Are we wasting time by investing so much effort in love and friendship? Are there more significant things to do?

We follow the main characters in their daily life as well as the letter correspondence between Alice and Eileen. In their letters they write to each other about their longings, their love and their failures. And also about trying to see the use of it all when you know the planet is slowly going to end our current civilization and the food you buy in the beautifully wrapped packages make many people suffer. Are we wasting time by investing so much effort in love and friendship? Are there more significant things to do? Or is caring about each other the only thing to praise us for, even when there are other things we should be doing? Eileen explains in one of her letters she kind of likes humans for caring this much about each other. Should we like humans because we choose to care about love over saving the human species from extinction? 
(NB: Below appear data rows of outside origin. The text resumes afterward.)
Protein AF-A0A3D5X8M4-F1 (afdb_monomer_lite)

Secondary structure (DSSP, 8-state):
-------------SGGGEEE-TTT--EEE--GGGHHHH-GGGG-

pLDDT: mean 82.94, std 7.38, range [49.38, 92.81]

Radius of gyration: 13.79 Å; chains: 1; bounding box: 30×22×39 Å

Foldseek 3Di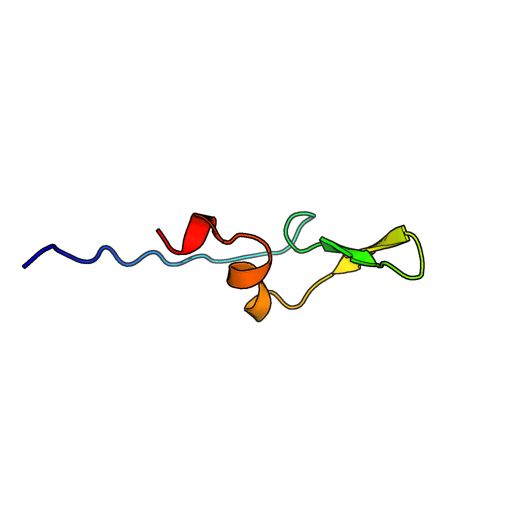:
DPDDDDDDDDDPDDQLQWDQDPVPRDTDGDDCVCVCVVPVVVVD

Structure (mmCIF, N/CA/C/O backbone):
data_AF-A0A3D5X8M4-F1
#
_entry.id   AF-A0A3D5X8M4-F1
#
loop_
_atom_site.group_PDB
_atom_site.id
_atom_site.type_symbol
_atom_site.label_atom_id
_atom_site.label_alt_id
_atom_site.label_comp_id
_atom_site.label_asym_id
_atom_site.label_entity_id
_atom_site.label_seq_id
_atom_site.pdbx_PDB_ins_code
_atom_site.Cartn_x
_atom_site.Cartn_y
_atom_site.Cartn_z
_atom_site.occupancy
_atom_site.B_iso_or_equiv
_atom_site.auth_seq_id
_atom_site.auth_comp_id
_atom_site.auth_asym_id
_atom_site.auth_atom_id
_atom_site.pdbx_PDB_model_num
ATOM 1 N N . MET A 1 1 ? -17.323 -3.937 28.051 1.00 49.38 1 MET A N 1
ATOM 2 C CA . MET A 1 1 ? -17.110 -3.672 26.615 1.00 49.38 1 MET A CA 1
ATOM 3 C C . MET A 1 1 ? -15.690 -3.166 26.470 1.00 49.38 1 MET A C 1
ATOM 5 O O . MET A 1 1 ? -15.367 -2.173 27.103 1.00 49.38 1 MET A O 1
ATOM 9 N N . SER A 1 2 ? -14.820 -3.890 25.771 1.00 63.47 2 SER A N 1
ATOM 10 C CA . SER A 1 2 ? -13.469 -3.407 25.468 1.00 63.47 2 SER A CA 1
ATOM 11 C C . SER A 1 2 ? -13.579 -2.279 24.445 1.00 63.47 2 SER A C 1
ATOM 13 O O . SER A 1 2 ? -14.140 -2.500 23.374 1.00 63.47 2 SER A O 1
ATOM 15 N N . GLU A 1 3 ? -13.090 -1.083 24.771 1.00 76.69 3 GLU A N 1
ATOM 16 C CA . GLU A 1 3 ? -12.971 0.011 23.803 1.00 76.69 3 GLU A CA 1
ATOM 17 C C . GLU A 1 3 ? -12.106 -0.445 22.623 1.00 76.69 3 GLU A C 1
ATOM 19 O O . GLU A 1 3 ? -10.901 -0.664 22.764 1.00 76.69 3 GLU A O 1
ATOM 24 N N . GLN A 1 4 ? -12.724 -0.606 21.452 1.00 78.12 4 GLN A N 1
ATOM 25 C CA . GLN A 1 4 ? -11.991 -0.774 20.204 1.00 78.12 4 GLN A CA 1
ATOM 26 C C . GLN A 1 4 ? -11.341 0.562 19.848 1.00 78.12 4 GLN A C 1
ATOM 28 O O . GLN A 1 4 ? -12.022 1.555 19.592 1.00 78.12 4 GLN A O 1
ATOM 33 N N . LYS A 1 5 ? -10.008 0.590 19.831 1.00 83.62 5 LYS A N 1
ATOM 34 C CA . LYS A 1 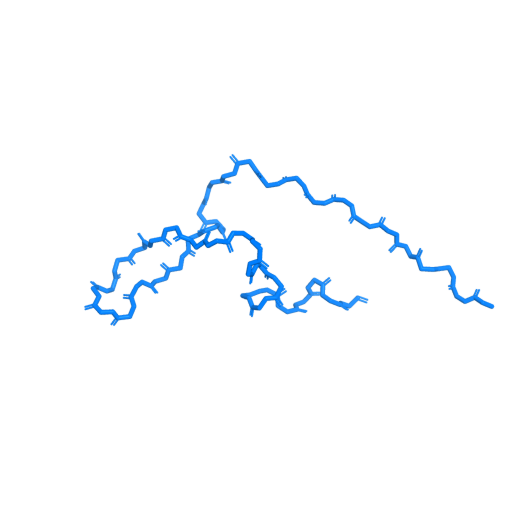5 ? -9.255 1.754 19.366 1.00 83.62 5 LYS A CA 1
ATOM 35 C C . LYS A 1 5 ? -9.281 1.786 17.842 1.00 83.62 5 LYS A C 1
ATOM 37 O O . LYS A 1 5 ? -8.981 0.789 17.197 1.00 83.62 5 LYS A O 1
ATOM 42 N N . SER A 1 6 ? -9.635 2.939 17.282 1.00 86.56 6 SER A N 1
ATOM 43 C CA . SER A 1 6 ? -9.574 3.180 15.839 1.00 86.56 6 SER A CA 1
ATOM 44 C C . SER A 1 6 ? -8.247 3.847 15.486 1.00 86.56 6 SER A C 1
ATOM 46 O O . SER A 1 6 ? -7.837 4.794 16.157 1.00 86.56 6 SER A O 1
ATOM 48 N N . ILE A 1 7 ? -7.584 3.363 14.436 1.00 85.75 7 ILE A N 1
ATOM 49 C CA . ILE A 1 7 ? -6.321 3.910 13.927 1.00 85.75 7 ILE A CA 1
ATOM 50 C C . ILE A 1 7 ? -6.540 4.316 12.467 1.00 85.75 7 ILE A C 1
ATOM 52 O O . ILE A 1 7 ? -7.002 3.508 11.665 1.00 85.75 7 ILE A O 1
ATOM 56 N N . LEU A 1 8 ? -6.203 5.562 12.121 1.00 89.25 8 LEU A N 1
ATOM 57 C CA . LEU A 1 8 ? -6.161 6.043 10.739 1.00 89.25 8 LEU A CA 1
ATOM 58 C C . LEU A 1 8 ? -4.719 5.980 10.234 1.00 89.25 8 LEU A C 1
ATOM 60 O O . LEU A 1 8 ? -3.828 6.586 10.826 1.00 89.25 8 LEU A O 1
ATOM 64 N N . ILE A 1 9 ? -4.503 5.284 9.121 1.00 85.06 9 ILE A N 1
ATOM 65 C CA . ILE A 1 9 ? -3.205 5.202 8.448 1.00 85.06 9 ILE A CA 1
ATOM 66 C C . ILE A 1 9 ? -3.296 6.005 7.151 1.00 85.06 9 ILE A C 1
ATOM 68 O O . ILE A 1 9 ? -4.122 5.703 6.294 1.00 85.06 9 ILE A O 1
ATOM 72 N N . ILE A 1 10 ? -2.443 7.022 7.005 1.00 86.88 10 ILE A N 1
ATOM 73 C CA . ILE A 1 10 ? -2.305 7.800 5.768 1.00 86.88 10 ILE A CA 1
ATOM 74 C C . ILE A 1 10 ? -0.975 7.421 5.131 1.00 86.88 10 ILE A C 1
ATOM 76 O O . ILE A 1 10 ? 0.091 7.766 5.639 1.00 86.88 10 ILE A O 1
ATOM 80 N N . TYR A 1 11 ? -1.047 6.699 4.020 1.00 85.25 11 TYR A N 1
ATOM 81 C CA . TYR A 1 11 ? 0.125 6.289 3.265 1.00 85.25 11 TYR A CA 1
ATOM 82 C C . TYR A 1 11 ? 0.398 7.273 2.127 1.00 85.25 11 TYR A C 1
ATOM 84 O O . TYR A 1 11 ? -0.427 7.451 1.235 1.00 85.25 11 TYR A O 1
ATOM 92 N N . THR A 1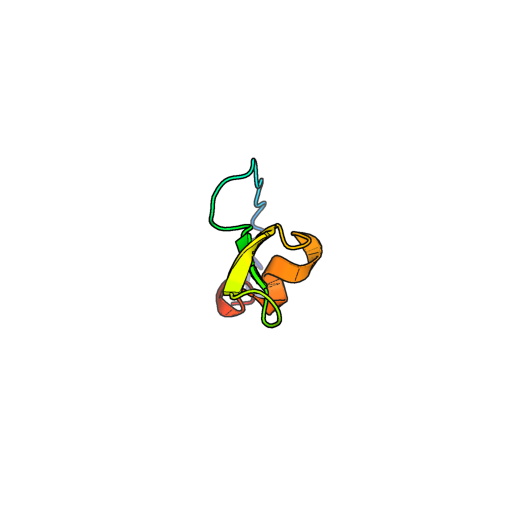 12 ? 1.560 7.925 2.168 1.00 87.00 12 THR A N 1
ATOM 93 C CA . THR A 1 12 ? 1.962 8.963 1.204 1.00 87.00 12 THR A CA 1
ATOM 94 C C . THR A 1 12 ? 2.929 8.460 0.127 1.00 87.00 12 THR A C 1
ATOM 96 O O . THR A 1 12 ? 3.377 9.251 -0.700 1.00 87.00 12 THR A O 1
ATOM 99 N N . GLY A 1 13 ? 3.255 7.162 0.115 1.00 81.19 13 GLY A N 1
ATOM 100 C CA . GLY A 1 13 ? 4.233 6.567 -0.801 1.00 81.19 13 GLY A CA 1
ATOM 101 C C . GLY A 1 13 ? 5.512 6.079 -0.106 1.00 81.19 13 GLY A C 1
ATOM 102 O O . GLY A 1 13 ? 5.606 6.028 1.118 1.00 81.19 13 GLY A O 1
ATOM 103 N N . GLY A 1 14 ? 6.511 5.683 -0.899 1.00 81.19 14 GLY A N 1
ATOM 104 C CA . GLY A 1 14 ? 7.776 5.112 -0.414 1.00 81.19 14 GLY A CA 1
ATOM 105 C C . GLY A 1 14 ? 7.841 3.586 -0.531 1.00 81.19 14 GLY A C 1
ATOM 106 O O . GLY A 1 14 ? 6.916 2.945 -1.022 1.00 81.19 14 GLY A O 1
ATOM 107 N N . THR A 1 15 ? 8.942 2.983 -0.086 1.00 80.75 15 THR A N 1
ATOM 108 C CA . THR A 1 15 ? 9.258 1.565 -0.355 1.00 80.75 15 THR A CA 1
ATOM 109 C C . THR A 1 15 ? 8.346 0.558 0.345 1.00 80.75 15 THR A C 1
ATOM 111 O O . THR A 1 15 ? 8.242 -0.569 -0.117 1.00 80.75 15 THR A O 1
ATOM 114 N N . ILE A 1 16 ? 7.635 0.945 1.409 1.00 80.31 16 ILE A N 1
ATOM 115 C CA . ILE A 1 16 ? 6.692 0.059 2.121 1.00 80.31 16 ILE A CA 1
ATOM 116 C C . ILE A 1 16 ? 5.476 -0.346 1.269 1.00 80.31 16 ILE A C 1
ATOM 118 O O . ILE A 1 16 ? 4.815 -1.325 1.580 1.00 80.31 16 ILE A O 1
ATOM 122 N N . GLY A 1 17 ? 5.190 0.394 0.192 1.00 78.06 17 GLY A N 1
ATOM 123 C CA . GLY A 1 17 ? 4.171 0.054 -0.807 1.00 78.06 17 GLY A CA 1
ATOM 124 C C . GLY A 1 17 ? 4.737 -0.695 -2.010 1.00 78.06 17 GLY A C 1
ATOM 125 O O . GLY A 1 17 ? 4.086 -0.748 -3.050 1.00 78.06 17 GLY A O 1
ATOM 126 N N . MET A 1 18 ? 5.965 -1.209 -1.914 1.00 86.50 18 MET A N 1
ATOM 127 C CA . MET A 1 18 ? 6.601 -1.999 -2.961 1.00 86.50 18 MET A CA 1
ATOM 128 C C . MET A 1 18 ? 6.673 -3.461 -2.539 1.00 86.50 18 MET A C 1
ATOM 130 O O . MET A 1 18 ? 6.984 -3.772 -1.393 1.00 86.50 18 MET A O 1
ATOM 134 N N . LYS A 1 19 ? 6.418 -4.354 -3.489 1.00 85.00 19 LYS A N 1
ATOM 135 C CA . LYS A 1 19 ? 6.636 -5.788 -3.351 1.00 85.00 19 LYS A CA 1
ATOM 136 C C . LYS A 1 19 ? 7.491 -6.289 -4.498 1.00 85.00 19 LYS A C 1
ATOM 138 O O . LYS A 1 19 ? 7.511 -5.697 -5.576 1.00 85.00 19 LYS A O 1
ATOM 143 N N . GLU A 1 20 ? 8.190 -7.385 -4.274 1.00 88.12 20 GLU A N 1
ATOM 144 C CA . GLU A 1 20 ? 8.934 -8.037 -5.340 1.00 88.12 20 GLU A CA 1
ATOM 145 C C . GLU A 1 20 ? 7.960 -8.646 -6.357 1.00 88.12 20 GLU A C 1
ATOM 147 O O . GLU A 1 20 ? 7.014 -9.353 -5.998 1.00 88.12 20 GLU A O 1
ATOM 152 N N . ASN A 1 21 ? 8.160 -8.337 -7.637 1.00 86.00 21 ASN A N 1
ATOM 153 C CA . ASN A 1 21 ? 7.442 -8.995 -8.714 1.00 86.00 21 ASN A CA 1
ATOM 154 C C . ASN A 1 21 ? 8.037 -10.403 -8.900 1.00 86.00 21 ASN A C 1
ATOM 156 O O . ASN A 1 21 ? 9.207 -10.506 -9.266 1.00 86.00 21 ASN A O 1
ATOM 160 N N . PRO A 1 22 ? 7.255 -11.481 -8.709 1.00 87.50 22 PRO A N 1
ATOM 161 C CA . PRO A 1 22 ? 7.769 -12.849 -8.765 1.00 87.50 22 PRO A CA 1
ATOM 162 C C . PRO A 1 22 ? 8.281 -13.263 -10.153 1.00 87.50 22 PRO A C 1
ATOM 164 O O . PRO A 1 22 ? 9.048 -14.214 -10.257 1.00 87.50 22 PRO A O 1
ATOM 167 N N . GLU A 1 23 ? 7.872 -12.573 -11.220 1.00 92.81 23 GLU A N 1
ATOM 168 C CA . GLU A 1 23 ? 8.305 -12.869 -12.589 1.00 92.81 23 GLU A CA 1
ATOM 169 C C . GLU A 1 23 ? 9.627 -12.179 -12.949 1.00 92.81 23 GLU A C 1
ATOM 171 O O . GLU A 1 23 ? 10.402 -12.710 -13.742 1.00 92.81 23 GLU A O 1
ATOM 176 N N . THR A 1 24 ? 9.893 -10.994 -12.388 1.00 92.00 24 THR A N 1
ATOM 177 C CA . THR A 1 24 ? 11.040 -10.155 -12.781 1.00 92.00 24 THR A CA 1
ATOM 178 C C . THR A 1 24 ? 12.070 -9.940 -11.673 1.00 92.00 24 THR A C 1
ATOM 180 O O . THR A 1 24 ? 13.161 -9.451 -11.959 1.00 92.00 24 THR A O 1
ATOM 183 N N . GLY A 1 25 ? 11.736 -10.252 -10.417 1.00 89.25 25 GLY A N 1
ATOM 184 C CA . GLY A 1 25 ? 12.552 -9.964 -9.231 1.00 89.25 25 GLY A CA 1
ATOM 185 C C . GLY A 1 25 ? 12.688 -8.470 -8.908 1.00 89.25 25 GLY A C 1
ATOM 186 O O . GLY A 1 25 ? 13.416 -8.087 -7.995 1.00 89.25 25 GLY A O 1
ATOM 187 N N . ALA A 1 26 ? 12.022 -7.592 -9.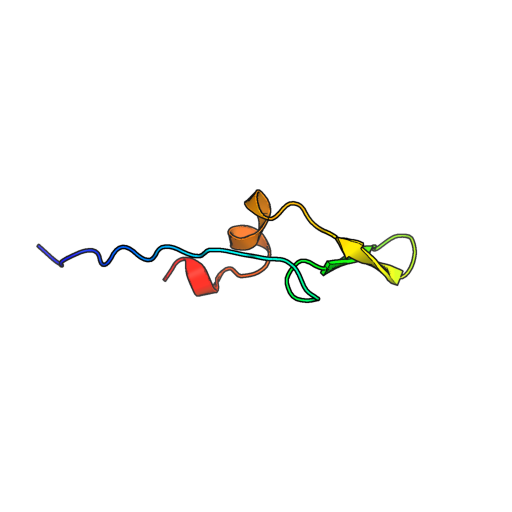664 1.00 89.69 26 ALA A N 1
ATOM 188 C CA . ALA A 1 26 ? 12.082 -6.152 -9.449 1.00 89.69 26 ALA A CA 1
ATOM 189 C C . ALA A 1 26 ? 11.059 -5.707 -8.396 1.00 89.69 26 ALA A C 1
ATOM 191 O O . ALA A 1 26 ? 9.965 -6.265 -8.300 1.00 89.69 26 ALA A O 1
ATOM 192 N N . LEU A 1 27 ? 11.376 -4.644 -7.654 1.00 87.94 27 LEU A N 1
ATOM 193 C CA . LEU A 1 27 ? 10.407 -3.979 -6.784 1.00 87.94 27 LEU A CA 1
ATOM 194 C C . LEU A 1 27 ? 9.342 -3.274 -7.630 1.00 87.94 27 LEU A C 1
ATOM 196 O O . LEU A 1 27 ? 9.651 -2.405 -8.446 1.00 87.94 27 LEU A O 1
ATOM 200 N N . ALA A 1 28 ? 8.085 -3.634 -7.405 1.00 85.38 28 ALA A N 1
ATOM 201 C CA . ALA A 1 28 ? 6.921 -3.057 -8.052 1.00 85.38 28 ALA A CA 1
ATOM 202 C C . ALA A 1 28 ? 5.940 -2.525 -6.997 1.00 85.38 28 ALA A C 1
ATOM 204 O O . ALA A 1 28 ? 5.790 -3.135 -5.937 1.00 85.38 28 ALA A O 1
ATOM 205 N N . PRO A 1 29 ? 5.252 -1.403 -7.256 1.00 84.44 29 PRO A N 1
ATOM 206 C CA . PRO A 1 29 ? 4.224 -0.913 -6.348 1.00 84.44 29 PRO A CA 1
ATOM 207 C C . PRO A 1 29 ? 3.066 -1.920 -6.244 1.00 84.44 29 PRO A C 1
ATOM 209 O O . PRO A 1 29 ? 2.632 -2.470 -7.258 1.00 84.44 29 PRO A O 1
ATOM 212 N N . PHE A 1 30 ? 2.547 -2.149 -5.037 1.00 82.88 30 PHE A N 1
ATOM 213 C CA . PHE A 1 30 ? 1.320 -2.921 -4.820 1.00 82.88 30 PHE A CA 1
ATOM 214 C C . PHE A 1 30 ? 0.137 -2.010 -4.484 1.00 82.88 30 PHE A C 1
ATOM 216 O O . PHE A 1 30 ? 0.304 -0.869 -4.051 1.00 82.88 30 PHE A O 1
ATOM 223 N N . ASN A 1 31 ? -1.082 -2.509 -4.704 1.00 81.50 31 ASN A N 1
ATOM 224 C CA . ASN A 1 31 ? -2.289 -1.775 -4.337 1.00 81.50 31 ASN A CA 1
ATOM 225 C C . ASN A 1 31 ? -2.375 -1.692 -2.806 1.00 81.50 31 ASN A C 1
ATOM 227 O O . ASN A 1 31 ? -2.523 -2.722 -2.154 1.00 81.50 31 ASN A O 1
ATOM 231 N N . PHE A 1 32 ? -2.325 -0.484 -2.234 1.00 82.44 32 PHE A N 1
ATOM 232 C CA . PHE A 1 32 ? -2.369 -0.273 -0.783 1.00 82.44 32 PHE A CA 1
ATOM 233 C C . PHE A 1 32 ? -3.612 -0.881 -0.110 1.00 82.44 32 PHE A C 1
ATOM 235 O O . PHE A 1 32 ? -3.550 -1.239 1.059 1.00 82.44 32 PHE A O 1
ATOM 242 N N . GLU A 1 33 ? -4.714 -1.103 -0.832 1.00 82.50 33 GLU A N 1
ATOM 243 C CA . GLU A 1 33 ? -5.868 -1.863 -0.319 1.00 82.50 33 GLU A CA 1
ATOM 244 C C . GLU A 1 33 ? -5.490 -3.287 0.139 1.00 82.50 33 GLU A C 1
ATOM 246 O O . GLU A 1 33 ? -6.157 -3.881 0.984 1.00 82.50 33 GLU A O 1
ATOM 251 N N . GLN A 1 34 ? -4.386 -3.830 -0.380 1.00 82.38 34 GLN A N 1
ATOM 252 C CA . GLN A 1 34 ? -3.824 -5.129 -0.019 1.00 82.38 34 GLN A CA 1
ATOM 253 C C . GLN A 1 34 ? -2.852 -5.058 1.169 1.00 82.38 34 GLN A C 1
ATOM 255 O O . GLN A 1 34 ? -2.347 -6.101 1.575 1.00 82.38 34 GLN A O 1
ATOM 260 N N . ILE A 1 35 ? -2.609 -3.887 1.778 1.00 85.38 35 ILE A N 1
ATOM 261 C CA . ILE A 1 35 ? -1.653 -3.725 2.892 1.00 85.38 35 ILE A CA 1
ATOM 262 C C . ILE A 1 35 ? -1.949 -4.667 4.063 1.00 85.38 35 ILE A C 1
ATOM 264 O O . ILE A 1 35 ? -1.032 -5.163 4.696 1.00 85.38 35 ILE A O 1
ATOM 268 N N . LEU A 1 36 ? -3.220 -4.988 4.319 1.00 84.94 36 LEU A N 1
ATOM 269 C CA . LEU A 1 36 ? -3.617 -5.930 5.371 1.00 84.94 36 LEU A CA 1
ATOM 270 C C . LEU A 1 36 ? -3.322 -7.398 5.033 1.00 84.94 36 LEU A C 1
ATOM 272 O O . LEU A 1 36 ? -3.476 -8.253 5.905 1.00 84.94 36 LEU A O 1
ATOM 276 N N . ASN A 1 37 ? -3.018 -7.712 3.774 1.00 86.19 37 ASN A N 1
ATOM 277 C CA . ASN A 1 37 ? -2.557 -9.030 3.338 1.00 86.19 37 ASN A CA 1
ATOM 278 C C . ASN A 1 37 ? -1.027 -9.104 3.375 1.00 86.19 37 ASN A C 1
ATOM 280 O O . ASN A 1 37 ? -0.491 -10.144 3.737 1.00 86.19 37 ASN A O 1
ATOM 284 N N . GLU A 1 38 ? -0.355 -8.000 3.037 1.00 84.00 38 GLU A N 1
ATOM 285 C CA . GLU A 1 38 ? 1.111 -7.893 3.046 1.00 84.00 38 GLU A CA 1
ATOM 286 C C . GLU A 1 38 ? 1.675 -7.671 4.467 1.00 84.00 38 GLU A C 1
ATOM 288 O O . GLU A 1 38 ? 2.766 -8.135 4.781 1.00 84.00 38 GLU A O 1
ATOM 293 N N . VAL A 1 39 ? 0.924 -6.994 5.346 1.00 84.56 39 VAL A N 1
ATOM 294 C CA . VAL A 1 39 ? 1.291 -6.664 6.737 1.00 84.56 39 VAL A CA 1
ATOM 295 C C . VAL A 1 39 ? 0.166 -7.111 7.689 1.00 84.56 39 VAL A C 1
ATOM 297 O O . VAL A 1 39 ? -0.646 -6.296 8.153 1.00 84.56 39 VAL A O 1
ATOM 300 N N . PRO A 1 40 ? 0.042 -8.424 7.960 1.00 85.38 40 PRO A N 1
ATOM 301 C CA . PRO A 1 40 ? -1.025 -8.980 8.795 1.00 85.38 40 PRO A CA 1
ATOM 302 C C . PRO A 1 40 ? -0.992 -8.490 10.253 1.00 85.38 40 PRO A C 1
ATOM 304 O O . PRO A 1 40 ? -2.009 -8.556 10.947 1.00 85.38 40 PRO A O 1
ATOM 307 N N . GLU A 1 41 ? 0.136 -7.960 10.724 1.00 84.75 41 GLU A N 1
ATOM 308 C CA . GLU A 1 41 ? 0.327 -7.405 12.066 1.00 84.75 41 GLU A CA 1
ATOM 309 C C . GLU A 1 41 ? -0.603 -6.223 12.359 1.00 84.75 41 GLU A C 1
ATOM 311 O 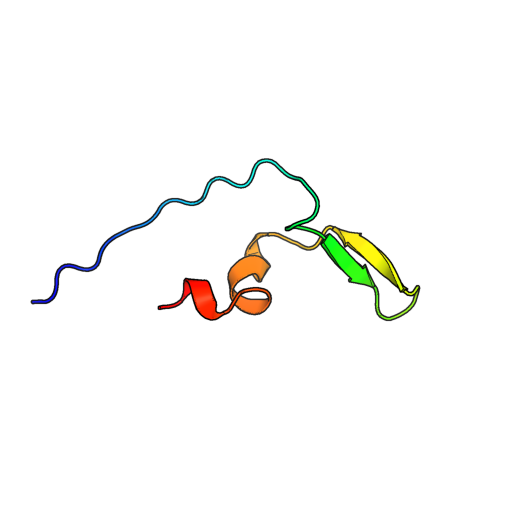O . GLU A 1 41 ? -0.939 -5.988 13.518 1.00 84.75 41 GLU A O 1
ATOM 316 N N . LEU A 1 42 ? -1.067 -5.519 11.320 1.00 84.19 42 LEU A N 1
ATOM 317 C CA . LEU A 1 42 ? -2.007 -4.402 11.442 1.00 84.19 42 LEU A CA 1
ATOM 318 C C . LEU A 1 42 ? -3.434 -4.835 11.822 1.00 84.19 42 LEU A C 1
ATOM 320 O O . LEU A 1 42 ? -4.263 -3.980 12.116 1.00 84.19 42 LEU A O 1
ATOM 324 N N . ARG A 1 43 ? -3.749 -6.140 11.807 1.00 78.00 43 ARG A N 1
ATOM 325 C CA . ARG A 1 43 ? -5.076 -6.671 12.180 1.00 78.00 43 ARG A CA 1
ATOM 326 C C . ARG A 1 43 ? -5.247 -6.942 13.684 1.00 78.00 43 ARG A C 1
ATOM 328 O O . ARG A 1 43 ? -6.323 -7.392 14.077 1.00 78.00 43 ARG A O 1
ATOM 335 N N . LYS A 1 44 ? -4.203 -6.752 14.496 1.00 67.06 44 LYS A N 1
ATOM 336 C CA . LYS A 1 44 ? -4.244 -6.944 15.958 1.00 67.06 44 LYS A CA 1
ATOM 337 C C . LYS A 1 44 ? -4.769 -5.713 16.685 1.00 67.06 44 LYS A C 1
ATOM 339 O O . LYS A 1 44 ? -5.484 -5.928 17.688 1.00 67.06 44 LYS A O 1
#

Sequence (44 aa):
MSEQKSILIIYTGGTI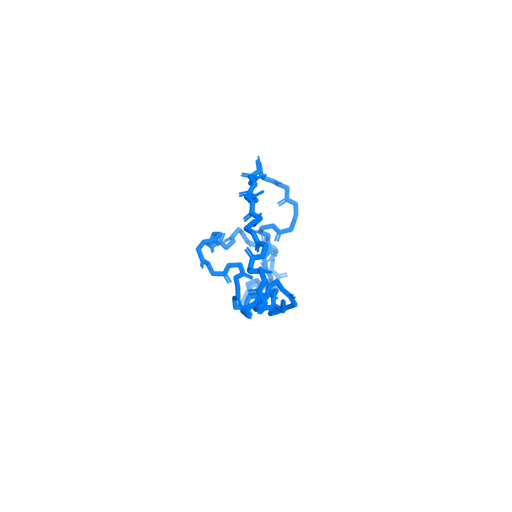GMKENPETGALAPFNFEQILNEVPELRK

Capturing the feelings of a generation

The big influence of politics in her books might make you think she writes for a niche audience, but nothing could be less true – her novels have been topping book sales rankings in many countries. It seems to be that a big part of the younger generations do in fact see politics as such a big part of their lives that it casually pops up in conversations. Therefore, she has also been praised by many people for being able to catch the thoughts and the way of living from the younger generation growing up in the world we currently live in.

This, and of course she can be praised for her marvelous writing style. Her books make you want to keep reading. She creates characters that are so realistic you have a feeling that you actually know them.

Her best book yet

In my opinion, Beautiful World Where Are You is Sally Rooney’s best book yet. Never before did Rooney manage to grab my personal feelings and my political frustrations this well. I thought her book was comforting, challenging, clever and funny. I could not stop reading it. The kind of book that feels like you could just live in the world created on the pages. When I finished it I really missed her characters for a while.

I sincerely hope this is the beginning of many more books written by young female writers to come. And of course, books from Sally Rooney herself. She shows the world that politics don’t have to be a no go in a novel about love, sex and friendship. I can’t wait for what the future brings on books that cover my generation. Because when you look for it, there is still a beautiful world to find.